TASK TO COMPLETE:
Give again, word for word, each line from the top of the listing through the line that holds "IPR007194 Transport protein".

DATA LISTING:

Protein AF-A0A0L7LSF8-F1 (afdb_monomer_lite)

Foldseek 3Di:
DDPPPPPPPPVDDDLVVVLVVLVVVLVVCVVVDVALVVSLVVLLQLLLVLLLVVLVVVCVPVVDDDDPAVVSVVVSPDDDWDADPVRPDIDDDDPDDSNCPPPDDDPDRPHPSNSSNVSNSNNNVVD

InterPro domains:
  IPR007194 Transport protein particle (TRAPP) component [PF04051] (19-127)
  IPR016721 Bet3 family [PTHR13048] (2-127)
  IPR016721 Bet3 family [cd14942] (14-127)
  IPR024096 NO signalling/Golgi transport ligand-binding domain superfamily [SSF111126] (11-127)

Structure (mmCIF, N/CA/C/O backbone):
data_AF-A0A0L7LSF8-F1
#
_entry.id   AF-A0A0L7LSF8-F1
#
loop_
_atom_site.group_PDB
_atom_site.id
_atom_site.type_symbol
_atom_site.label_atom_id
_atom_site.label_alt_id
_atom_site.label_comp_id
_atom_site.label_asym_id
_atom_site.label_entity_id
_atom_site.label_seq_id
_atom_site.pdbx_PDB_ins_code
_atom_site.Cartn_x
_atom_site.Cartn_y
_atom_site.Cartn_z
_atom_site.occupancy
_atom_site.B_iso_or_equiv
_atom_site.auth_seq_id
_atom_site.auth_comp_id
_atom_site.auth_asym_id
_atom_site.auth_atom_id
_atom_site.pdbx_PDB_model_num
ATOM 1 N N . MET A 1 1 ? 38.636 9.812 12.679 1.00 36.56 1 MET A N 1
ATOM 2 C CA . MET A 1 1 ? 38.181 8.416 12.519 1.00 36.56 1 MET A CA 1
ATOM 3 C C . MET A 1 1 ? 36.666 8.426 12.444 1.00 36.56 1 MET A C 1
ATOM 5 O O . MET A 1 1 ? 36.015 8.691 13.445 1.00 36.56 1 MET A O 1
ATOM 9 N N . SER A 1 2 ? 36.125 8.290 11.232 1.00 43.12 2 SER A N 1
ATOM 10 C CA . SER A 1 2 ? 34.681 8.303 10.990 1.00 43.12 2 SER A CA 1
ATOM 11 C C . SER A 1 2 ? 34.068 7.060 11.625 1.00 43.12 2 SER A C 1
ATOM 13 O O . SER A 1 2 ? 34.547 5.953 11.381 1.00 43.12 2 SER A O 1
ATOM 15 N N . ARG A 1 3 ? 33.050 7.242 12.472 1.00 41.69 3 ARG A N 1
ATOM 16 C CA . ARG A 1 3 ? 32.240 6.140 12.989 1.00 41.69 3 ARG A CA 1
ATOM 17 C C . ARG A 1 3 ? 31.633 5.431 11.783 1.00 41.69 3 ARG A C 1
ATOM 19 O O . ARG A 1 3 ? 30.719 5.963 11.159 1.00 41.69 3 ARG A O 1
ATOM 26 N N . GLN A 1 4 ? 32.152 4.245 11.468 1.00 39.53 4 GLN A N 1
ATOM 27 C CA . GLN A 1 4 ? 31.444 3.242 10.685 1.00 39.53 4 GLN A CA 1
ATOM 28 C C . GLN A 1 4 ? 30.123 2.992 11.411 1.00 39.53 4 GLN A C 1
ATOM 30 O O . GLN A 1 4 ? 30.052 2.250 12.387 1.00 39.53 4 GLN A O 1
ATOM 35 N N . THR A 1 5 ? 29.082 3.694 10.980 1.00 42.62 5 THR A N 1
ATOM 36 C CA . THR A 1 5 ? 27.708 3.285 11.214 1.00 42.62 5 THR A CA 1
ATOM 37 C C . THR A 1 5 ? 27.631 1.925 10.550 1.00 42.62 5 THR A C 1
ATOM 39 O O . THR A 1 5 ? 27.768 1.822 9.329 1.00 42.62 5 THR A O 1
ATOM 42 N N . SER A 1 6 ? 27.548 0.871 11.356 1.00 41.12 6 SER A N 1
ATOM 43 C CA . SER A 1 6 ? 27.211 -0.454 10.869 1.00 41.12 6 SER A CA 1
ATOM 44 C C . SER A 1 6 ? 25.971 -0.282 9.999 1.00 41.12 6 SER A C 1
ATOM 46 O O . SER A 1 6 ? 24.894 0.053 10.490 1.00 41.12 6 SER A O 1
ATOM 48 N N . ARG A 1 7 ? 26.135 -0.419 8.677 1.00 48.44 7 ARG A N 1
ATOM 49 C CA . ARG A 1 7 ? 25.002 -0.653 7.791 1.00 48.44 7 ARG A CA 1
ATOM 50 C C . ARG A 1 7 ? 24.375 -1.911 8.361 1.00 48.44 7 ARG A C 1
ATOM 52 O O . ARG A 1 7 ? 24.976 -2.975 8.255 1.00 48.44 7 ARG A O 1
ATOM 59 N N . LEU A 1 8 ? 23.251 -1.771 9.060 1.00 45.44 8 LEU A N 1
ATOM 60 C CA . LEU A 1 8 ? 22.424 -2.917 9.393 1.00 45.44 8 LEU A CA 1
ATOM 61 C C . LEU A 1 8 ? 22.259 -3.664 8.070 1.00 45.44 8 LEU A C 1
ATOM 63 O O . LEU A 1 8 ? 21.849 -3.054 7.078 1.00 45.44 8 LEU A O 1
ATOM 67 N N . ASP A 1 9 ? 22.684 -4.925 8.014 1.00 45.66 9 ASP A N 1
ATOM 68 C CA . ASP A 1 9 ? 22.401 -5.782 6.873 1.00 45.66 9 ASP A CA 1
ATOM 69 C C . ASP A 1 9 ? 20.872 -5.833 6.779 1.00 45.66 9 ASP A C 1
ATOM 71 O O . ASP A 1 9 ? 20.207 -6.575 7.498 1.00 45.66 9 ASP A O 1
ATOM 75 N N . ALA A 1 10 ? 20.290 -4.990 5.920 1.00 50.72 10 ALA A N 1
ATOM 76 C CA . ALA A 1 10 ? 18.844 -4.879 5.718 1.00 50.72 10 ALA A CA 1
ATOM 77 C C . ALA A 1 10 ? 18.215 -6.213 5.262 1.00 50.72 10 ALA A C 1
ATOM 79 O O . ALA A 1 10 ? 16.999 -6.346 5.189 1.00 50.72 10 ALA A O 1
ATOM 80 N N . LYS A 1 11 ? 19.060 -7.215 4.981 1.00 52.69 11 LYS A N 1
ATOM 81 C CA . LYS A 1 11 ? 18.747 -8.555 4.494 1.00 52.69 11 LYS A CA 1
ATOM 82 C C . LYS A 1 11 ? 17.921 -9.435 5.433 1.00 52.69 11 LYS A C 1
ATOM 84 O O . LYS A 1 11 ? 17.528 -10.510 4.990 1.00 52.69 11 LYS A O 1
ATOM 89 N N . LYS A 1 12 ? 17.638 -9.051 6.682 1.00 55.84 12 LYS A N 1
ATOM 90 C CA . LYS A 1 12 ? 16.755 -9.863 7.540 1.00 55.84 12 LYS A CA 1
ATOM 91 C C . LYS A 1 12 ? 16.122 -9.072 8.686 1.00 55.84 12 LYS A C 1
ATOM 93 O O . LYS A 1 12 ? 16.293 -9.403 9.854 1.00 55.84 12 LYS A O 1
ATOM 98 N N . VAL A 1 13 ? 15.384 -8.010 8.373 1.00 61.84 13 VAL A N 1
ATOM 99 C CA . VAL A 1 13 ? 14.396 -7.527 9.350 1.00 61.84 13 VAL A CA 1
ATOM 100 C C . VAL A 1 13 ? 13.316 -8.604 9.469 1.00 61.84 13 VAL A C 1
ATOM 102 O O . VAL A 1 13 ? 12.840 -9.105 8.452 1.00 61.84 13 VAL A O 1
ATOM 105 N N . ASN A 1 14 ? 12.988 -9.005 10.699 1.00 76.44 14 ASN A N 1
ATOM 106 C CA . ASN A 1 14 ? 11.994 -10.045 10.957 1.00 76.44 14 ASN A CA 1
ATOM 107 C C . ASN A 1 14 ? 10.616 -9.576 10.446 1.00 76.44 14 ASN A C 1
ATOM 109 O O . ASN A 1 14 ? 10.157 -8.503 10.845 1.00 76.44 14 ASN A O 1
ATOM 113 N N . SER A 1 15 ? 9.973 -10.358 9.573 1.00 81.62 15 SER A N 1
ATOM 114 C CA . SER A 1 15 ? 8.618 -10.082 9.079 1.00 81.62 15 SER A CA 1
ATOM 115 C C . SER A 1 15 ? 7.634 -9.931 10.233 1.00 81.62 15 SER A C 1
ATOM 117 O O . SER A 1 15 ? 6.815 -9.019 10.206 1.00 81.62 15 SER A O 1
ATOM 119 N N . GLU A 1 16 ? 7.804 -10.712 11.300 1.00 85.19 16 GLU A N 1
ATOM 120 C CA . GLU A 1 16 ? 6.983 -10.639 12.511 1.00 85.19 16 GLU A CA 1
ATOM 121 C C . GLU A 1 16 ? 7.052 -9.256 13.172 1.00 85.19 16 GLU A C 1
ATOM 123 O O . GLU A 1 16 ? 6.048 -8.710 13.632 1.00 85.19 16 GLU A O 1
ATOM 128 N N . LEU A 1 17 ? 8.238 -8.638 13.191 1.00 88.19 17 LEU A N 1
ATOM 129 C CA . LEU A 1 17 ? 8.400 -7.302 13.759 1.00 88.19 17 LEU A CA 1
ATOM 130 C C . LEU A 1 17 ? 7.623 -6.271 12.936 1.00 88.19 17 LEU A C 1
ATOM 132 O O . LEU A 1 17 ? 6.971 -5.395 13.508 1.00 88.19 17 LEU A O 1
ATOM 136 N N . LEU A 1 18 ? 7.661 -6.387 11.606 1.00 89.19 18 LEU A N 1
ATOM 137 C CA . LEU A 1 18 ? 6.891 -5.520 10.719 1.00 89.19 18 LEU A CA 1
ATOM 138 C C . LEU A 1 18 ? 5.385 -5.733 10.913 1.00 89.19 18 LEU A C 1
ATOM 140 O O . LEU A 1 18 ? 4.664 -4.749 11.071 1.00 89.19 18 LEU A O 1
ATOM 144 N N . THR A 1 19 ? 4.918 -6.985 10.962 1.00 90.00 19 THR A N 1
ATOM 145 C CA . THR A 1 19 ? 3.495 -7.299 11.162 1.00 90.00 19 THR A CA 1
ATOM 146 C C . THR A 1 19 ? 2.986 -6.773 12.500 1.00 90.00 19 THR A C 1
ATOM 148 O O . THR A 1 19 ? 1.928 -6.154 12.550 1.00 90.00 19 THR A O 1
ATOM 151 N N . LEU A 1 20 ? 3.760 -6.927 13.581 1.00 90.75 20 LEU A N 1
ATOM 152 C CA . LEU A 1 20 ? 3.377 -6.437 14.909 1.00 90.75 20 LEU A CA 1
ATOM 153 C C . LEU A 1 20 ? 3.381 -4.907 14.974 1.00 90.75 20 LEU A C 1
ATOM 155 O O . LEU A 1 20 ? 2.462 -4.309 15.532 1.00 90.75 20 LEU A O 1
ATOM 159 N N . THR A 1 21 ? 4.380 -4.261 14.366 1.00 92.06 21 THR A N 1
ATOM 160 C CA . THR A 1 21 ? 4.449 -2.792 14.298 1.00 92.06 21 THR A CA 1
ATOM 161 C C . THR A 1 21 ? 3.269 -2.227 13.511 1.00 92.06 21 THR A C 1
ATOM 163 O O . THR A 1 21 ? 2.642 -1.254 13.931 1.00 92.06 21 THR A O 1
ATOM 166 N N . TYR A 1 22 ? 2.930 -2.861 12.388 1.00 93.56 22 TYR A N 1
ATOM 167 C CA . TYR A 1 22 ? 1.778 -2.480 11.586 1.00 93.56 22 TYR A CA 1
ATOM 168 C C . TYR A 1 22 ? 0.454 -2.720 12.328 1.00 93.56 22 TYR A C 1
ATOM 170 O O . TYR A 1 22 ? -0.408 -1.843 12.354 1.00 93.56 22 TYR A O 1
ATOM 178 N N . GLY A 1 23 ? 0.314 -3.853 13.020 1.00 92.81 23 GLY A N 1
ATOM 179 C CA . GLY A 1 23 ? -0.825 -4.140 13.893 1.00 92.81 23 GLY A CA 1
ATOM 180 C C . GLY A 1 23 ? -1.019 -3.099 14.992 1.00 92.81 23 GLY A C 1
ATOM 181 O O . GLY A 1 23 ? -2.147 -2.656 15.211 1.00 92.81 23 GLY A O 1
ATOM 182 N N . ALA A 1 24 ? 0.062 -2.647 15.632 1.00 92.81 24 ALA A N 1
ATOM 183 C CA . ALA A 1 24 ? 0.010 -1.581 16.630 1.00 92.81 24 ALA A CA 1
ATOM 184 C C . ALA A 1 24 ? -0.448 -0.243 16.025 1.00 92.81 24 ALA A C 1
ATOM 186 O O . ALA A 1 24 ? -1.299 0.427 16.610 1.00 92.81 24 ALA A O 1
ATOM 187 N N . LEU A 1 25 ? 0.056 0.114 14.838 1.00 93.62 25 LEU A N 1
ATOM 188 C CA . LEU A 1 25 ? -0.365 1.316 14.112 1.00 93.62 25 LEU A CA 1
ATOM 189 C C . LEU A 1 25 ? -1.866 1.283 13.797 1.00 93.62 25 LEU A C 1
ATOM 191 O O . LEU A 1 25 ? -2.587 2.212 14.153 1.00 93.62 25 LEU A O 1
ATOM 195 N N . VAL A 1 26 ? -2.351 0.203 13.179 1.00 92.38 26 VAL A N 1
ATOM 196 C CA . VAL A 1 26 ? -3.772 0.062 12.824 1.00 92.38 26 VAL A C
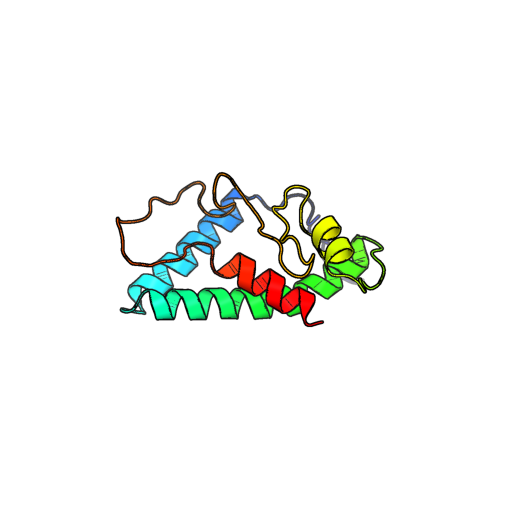A 1
ATOM 197 C C . VAL A 1 26 ? -4.649 0.059 14.078 1.00 92.38 26 VAL A C 1
ATOM 199 O O . VAL A 1 26 ? -5.685 0.718 14.104 1.00 92.38 26 VAL A O 1
ATOM 202 N N . SER A 1 27 ? -4.214 -0.621 15.143 1.00 91.19 27 SER A N 1
ATOM 203 C CA . SER A 1 27 ? -4.931 -0.647 16.423 1.00 91.19 27 SER A CA 1
ATOM 204 C C . SER A 1 27 ? -5.049 0.741 17.046 1.00 91.19 27 SER A C 1
ATOM 206 O O . SER A 1 27 ? -6.077 1.056 17.640 1.00 91.19 27 SER A O 1
ATOM 208 N N . GLN A 1 28 ? -4.014 1.575 16.922 1.00 93.00 28 GLN A N 1
ATOM 209 C CA . GLN A 1 28 ? -4.063 2.958 17.387 1.00 93.00 28 GLN A CA 1
ATOM 210 C C . GLN A 1 28 ? -5.031 3.791 16.540 1.00 93.00 28 GLN A C 1
ATOM 212 O O . GLN A 1 28 ? -5.873 4.493 17.091 1.00 93.00 28 GLN A O 1
ATOM 217 N N . MET A 1 29 ? -4.980 3.656 15.213 1.00 92.44 29 MET A N 1
ATOM 218 C CA . MET A 1 29 ? -5.876 4.381 14.306 1.00 92.44 29 MET A CA 1
ATOM 219 C C . MET A 1 29 ? -7.347 4.026 14.538 1.00 92.44 29 MET A C 1
ATOM 221 O O . MET A 1 29 ? -8.185 4.917 14.552 1.00 92.44 29 MET A O 1
ATOM 225 N N . LEU A 1 30 ? -7.660 2.751 14.783 1.00 90.31 30 LEU A N 1
ATOM 226 C CA . LEU A 1 30 ? -9.021 2.302 15.102 1.00 90.31 30 LEU A CA 1
ATOM 227 C C . LEU A 1 30 ? -9.539 2.820 16.451 1.00 90.31 30 LEU A C 1
ATOM 229 O O . LEU A 1 30 ? -10.747 2.866 16.656 1.00 90.31 30 LEU A O 1
ATOM 233 N N . LYS A 1 31 ? -8.651 3.183 17.385 1.00 91.06 31 LYS A N 1
ATOM 234 C CA . LYS A 1 31 ? -9.043 3.809 18.659 1.00 91.06 31 LYS A CA 1
ATOM 235 C C . LYS A 1 31 ? -9.309 5.304 18.509 1.00 91.06 31 LYS A C 1
ATOM 237 O O . LYS A 1 31 ? -10.118 5.846 19.252 1.00 91.06 31 LYS A O 1
ATOM 242 N N . GLU A 1 32 ? -8.591 5.963 17.604 1.00 92.69 32 GLU A N 1
ATOM 243 C CA . GLU A 1 32 ? -8.659 7.415 17.404 1.00 92.69 32 GLU A CA 1
ATOM 244 C C . GLU A 1 32 ? -9.689 7.830 16.346 1.00 92.69 32 GLU A C 1
ATOM 246 O O . GLU A 1 32 ? -10.181 8.956 16.376 1.00 92.69 32 GLU A O 1
ATOM 251 N N . ILE A 1 33 ? -10.013 6.939 15.407 1.00 90.19 33 ILE A N 1
ATOM 252 C CA . ILE A 1 33 ? -10.901 7.204 14.276 1.00 90.19 33 ILE A CA 1
ATOM 253 C C . ILE A 1 33 ? -12.116 6.285 14.377 1.00 90.19 33 ILE A C 1
ATOM 255 O O . ILE A 1 33 ? -11.999 5.067 14.268 1.00 90.19 33 ILE A O 1
ATOM 259 N N . GLU A 1 34 ? -13.296 6.884 14.527 1.00 87.69 34 GLU A N 1
ATOM 260 C CA . GLU A 1 34 ? -14.563 6.148 14.609 1.00 87.69 34 GLU A CA 1
ATOM 261 C C . GLU A 1 34 ? -14.953 5.503 13.270 1.00 87.69 34 GLU A C 1
ATOM 263 O O . GLU A 1 34 ? -15.523 4.413 13.245 1.00 87.69 34 GLU A O 1
ATOM 268 N N . ASN A 1 35 ? -14.641 6.166 12.149 1.00 90.44 35 ASN A N 1
ATOM 269
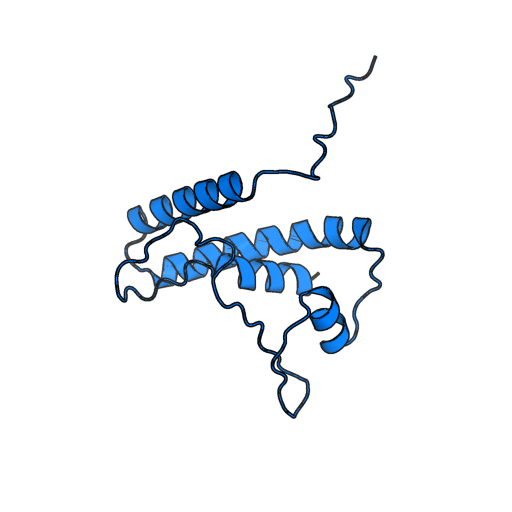 C CA . ASN A 1 35 ? -15.009 5.703 10.816 1.00 90.44 35 ASN A CA 1
ATOM 270 C C . ASN A 1 35 ? -13.905 4.831 10.170 1.00 90.44 35 ASN A C 1
ATOM 272 O O . ASN A 1 35 ? -12.837 5.346 9.817 1.00 90.44 35 ASN A O 1
ATOM 276 N N . PRO A 1 36 ? -14.161 3.537 9.914 1.00 89.62 36 PRO A N 1
ATOM 277 C CA . PRO A 1 36 ? -13.198 2.633 9.283 1.00 89.62 36 PRO A CA 1
ATOM 278 C C . PRO A 1 36 ? -12.799 3.054 7.858 1.00 89.62 36 PRO A C 1
ATOM 280 O O . PRO A 1 36 ? -11.676 2.779 7.433 1.00 89.62 36 PRO A O 1
ATOM 283 N N . ASP A 1 37 ? -13.655 3.772 7.126 1.00 92.06 37 ASP A N 1
ATOM 284 C CA . ASP A 1 37 ? -13.296 4.297 5.803 1.00 92.06 37 ASP A CA 1
ATOM 285 C C . ASP A 1 37 ? -12.225 5.386 5.875 1.00 92.06 37 ASP A C 1
ATOM 287 O O . ASP A 1 37 ? -11.375 5.496 4.988 1.00 92.06 37 ASP A O 1
ATOM 291 N N . ASP A 1 38 ? -12.224 6.180 6.942 1.00 93.56 38 ASP A N 1
ATOM 292 C CA . ASP A 1 38 ? -11.200 7.199 7.139 1.00 93.56 38 ASP A CA 1
ATOM 293 C C . ASP A 1 38 ? -9.877 6.563 7.583 1.00 93.56 38 ASP A C 1
ATOM 295 O O . ASP A 1 38 ? -8.817 6.997 7.127 1.00 93.56 38 ASP A O 1
ATOM 299 N N . VAL A 1 39 ? -9.921 5.458 8.339 1.00 93.38 39 VAL A N 1
ATOM 300 C CA . VAL A 1 39 ? -8.739 4.612 8.591 1.00 93.38 39 VAL A CA 1
ATOM 301 C C . VAL A 1 39 ? -8.168 4.087 7.271 1.00 93.38 39 VAL A C 1
ATOM 303 O O . VAL A 1 39 ? -6.967 4.221 7.035 1.00 93.38 39 VAL A O 1
ATOM 306 N N . ASN A 1 40 ? -9.012 3.571 6.370 1.00 94.12 40 ASN A N 1
ATOM 307 C CA . ASN A 1 40 ? -8.584 3.069 5.059 1.00 94.12 40 ASN A CA 1
ATOM 308 C C . ASN A 1 40 ? -7.849 4.143 4.239 1.00 94.12 40 ASN A C 1
ATOM 310 O O . ASN A 1 40 ? -6.767 3.881 3.710 1.00 94.12 40 ASN A O 1
ATOM 314 N N . LYS A 1 41 ? -8.395 5.367 4.174 1.00 95.25 41 LYS A N 1
ATOM 315 C CA . LYS A 1 41 ? -7.761 6.499 3.471 1.00 95.25 41 LYS A CA 1
ATOM 316 C C . LYS A 1 41 ? -6.415 6.874 4.085 1.00 95.25 41 LYS A C 1
ATOM 318 O O . LYS A 1 41 ? -5.466 7.182 3.364 1.00 95.25 41 LYS A O 1
ATOM 323 N N . GLN A 1 42 ? -6.320 6.870 5.414 1.00 95.25 42 GLN A N 1
ATOM 324 C CA . GLN A 1 42 ? -5.069 7.189 6.098 1.00 95.25 42 GLN A CA 1
ATOM 325 C C . GLN A 1 42 ? -4.007 6.108 5.872 1.00 95.25 42 GLN A C 1
ATOM 327 O O . GLN A 1 42 ? -2.861 6.446 5.583 1.00 95.25 42 GLN A O 1
ATOM 332 N N . LEU A 1 43 ? -4.377 4.824 5.920 1.00 95.25 43 LEU A N 1
ATOM 333 C CA . LEU A 1 43 ? -3.467 3.721 5.600 1.00 95.25 43 LEU A CA 1
ATOM 334 C C . LEU A 1 43 ? -2.947 3.820 4.165 1.00 95.25 43 LEU A C 1
ATOM 336 O O . LEU A 1 43 ? -1.742 3.695 3.941 1.00 95.25 43 LEU A O 1
ATOM 340 N N . GLU A 1 44 ? -3.823 4.123 3.206 1.00 95.81 44 GLU A N 1
ATOM 341 C CA . GLU A 1 44 ? -3.418 4.338 1.817 1.00 95.81 44 GLU A CA 1
ATOM 342 C C . GLU A 1 44 ? -2.468 5.538 1.687 1.00 95.81 44 GLU A C 1
ATOM 344 O O . GLU A 1 44 ? -1.454 5.456 0.996 1.00 95.81 44 GLU A O 1
ATOM 349 N N . ARG A 1 45 ? -2.737 6.646 2.389 1.00 96.19 45 ARG A N 1
ATOM 350 C CA . ARG A 1 45 ? -1.868 7.833 2.386 1.00 96.19 45 ARG A CA 1
ATOM 351 C C . ARG A 1 45 ? -0.484 7.542 2.968 1.00 96.19 45 ARG A C 1
ATOM 353 O O . ARG A 1 45 ? 0.516 8.018 2.428 1.00 96.19 45 ARG A O 1
ATOM 360 N N . ILE A 1 46 ? -0.416 6.784 4.063 1.00 96.25 46 ILE A N 1
ATOM 361 C CA . ILE A 1 46 ? 0.853 6.335 4.651 1.00 96.25 46 ILE A CA 1
ATOM 362 C C . ILE A 1 46 ? 1.602 5.473 3.634 1.00 96.25 46 ILE A C 1
ATOM 364 O O . ILE A 1 46 ? 2.767 5.751 3.349 1.00 96.25 46 ILE A O 1
ATOM 368 N N . GLY A 1 47 ? 0.911 4.503 3.028 1.00 95.88 47 GLY A N 1
ATOM 369 C CA . GLY A 1 47 ? 1.446 3.671 1.956 1.00 95.88 47 GLY A CA 1
ATOM 370 C C . GLY A 1 47 ? 2.011 4.499 0.808 1.00 95.88 47 GLY A C 1
ATOM 371 O O . GLY A 1 47 ? 3.168 4.326 0.449 1.00 95.88 47 GLY A O 1
ATOM 372 N N . TYR A 1 48 ? 1.252 5.463 0.292 1.00 97.50 48 TYR A N 1
ATOM 373 C CA . TYR A 1 48 ? 1.675 6.348 -0.795 1.00 97.50 48 TYR A CA 1
ATOM 374 C C . TYR A 1 48 ? 2.994 7.064 -0.492 1.00 97.50 48 TYR A C 1
ATOM 376 O O . TYR A 1 48 ? 3.935 6.999 -1.282 1.00 97.50 48 TYR A O 1
ATOM 384 N N . ASN A 1 49 ? 3.103 7.683 0.685 1.00 96.44 49 ASN A N 1
ATOM 385 C CA . ASN A 1 49 ? 4.330 8.369 1.091 1.00 96.44 49 ASN A CA 1
ATOM 386 C C . ASN A 1 49 ? 5.514 7.403 1.257 1.00 96.44 49 ASN A C 1
ATOM 388 O O . ASN A 1 49 ? 6.657 7.791 1.012 1.00 96.44 49 ASN A O 1
ATOM 392 N N . MET A 1 50 ? 5.256 6.160 1.680 1.00 95.44 50 MET A N 1
ATOM 393 C CA . MET A 1 50 ? 6.277 5.113 1.707 1.00 95.44 50 MET A CA 1
ATOM 394 C C . MET A 1 50 ? 6.704 4.728 0.289 1.00 95.44 50 MET A C 1
ATOM 396 O O . MET A 1 50 ? 7.899 4.708 0.014 1.00 95.44 50 MET A O 1
ATOM 400 N N . GLY A 1 51 ? 5.756 4.490 -0.619 1.00 94.75 51 GLY A N 1
ATOM 401 C CA . GLY A 1 51 ? 6.004 4.115 -2.013 1.00 94.75 51 GLY A CA 1
ATOM 402 C C . GLY A 1 51 ? 6.902 5.102 -2.754 1.00 94.75 51 GLY A C 1
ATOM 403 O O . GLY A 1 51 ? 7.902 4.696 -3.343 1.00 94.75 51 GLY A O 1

OUTPUT BELOW:
Protein AF-A0A0L7LSF8-F1 (afdb_monomer_lite)

Foldseek 3Di:
DDPPPPPPPPVDDDLVVVLVVLVVVLVVCVVVDVALVVSLVVLLQLLLVLLLVVLVVVCVPVVDDDDPAVVSVVVSPDDDWDADPVRPDIDDDDPDDSNCPPPDDDPDRPHPSNSSNVSNSNNNVVD

InterPro domains:
  IPR007194 Transport protein particle (TRAPP) component [PF04051] (19-127)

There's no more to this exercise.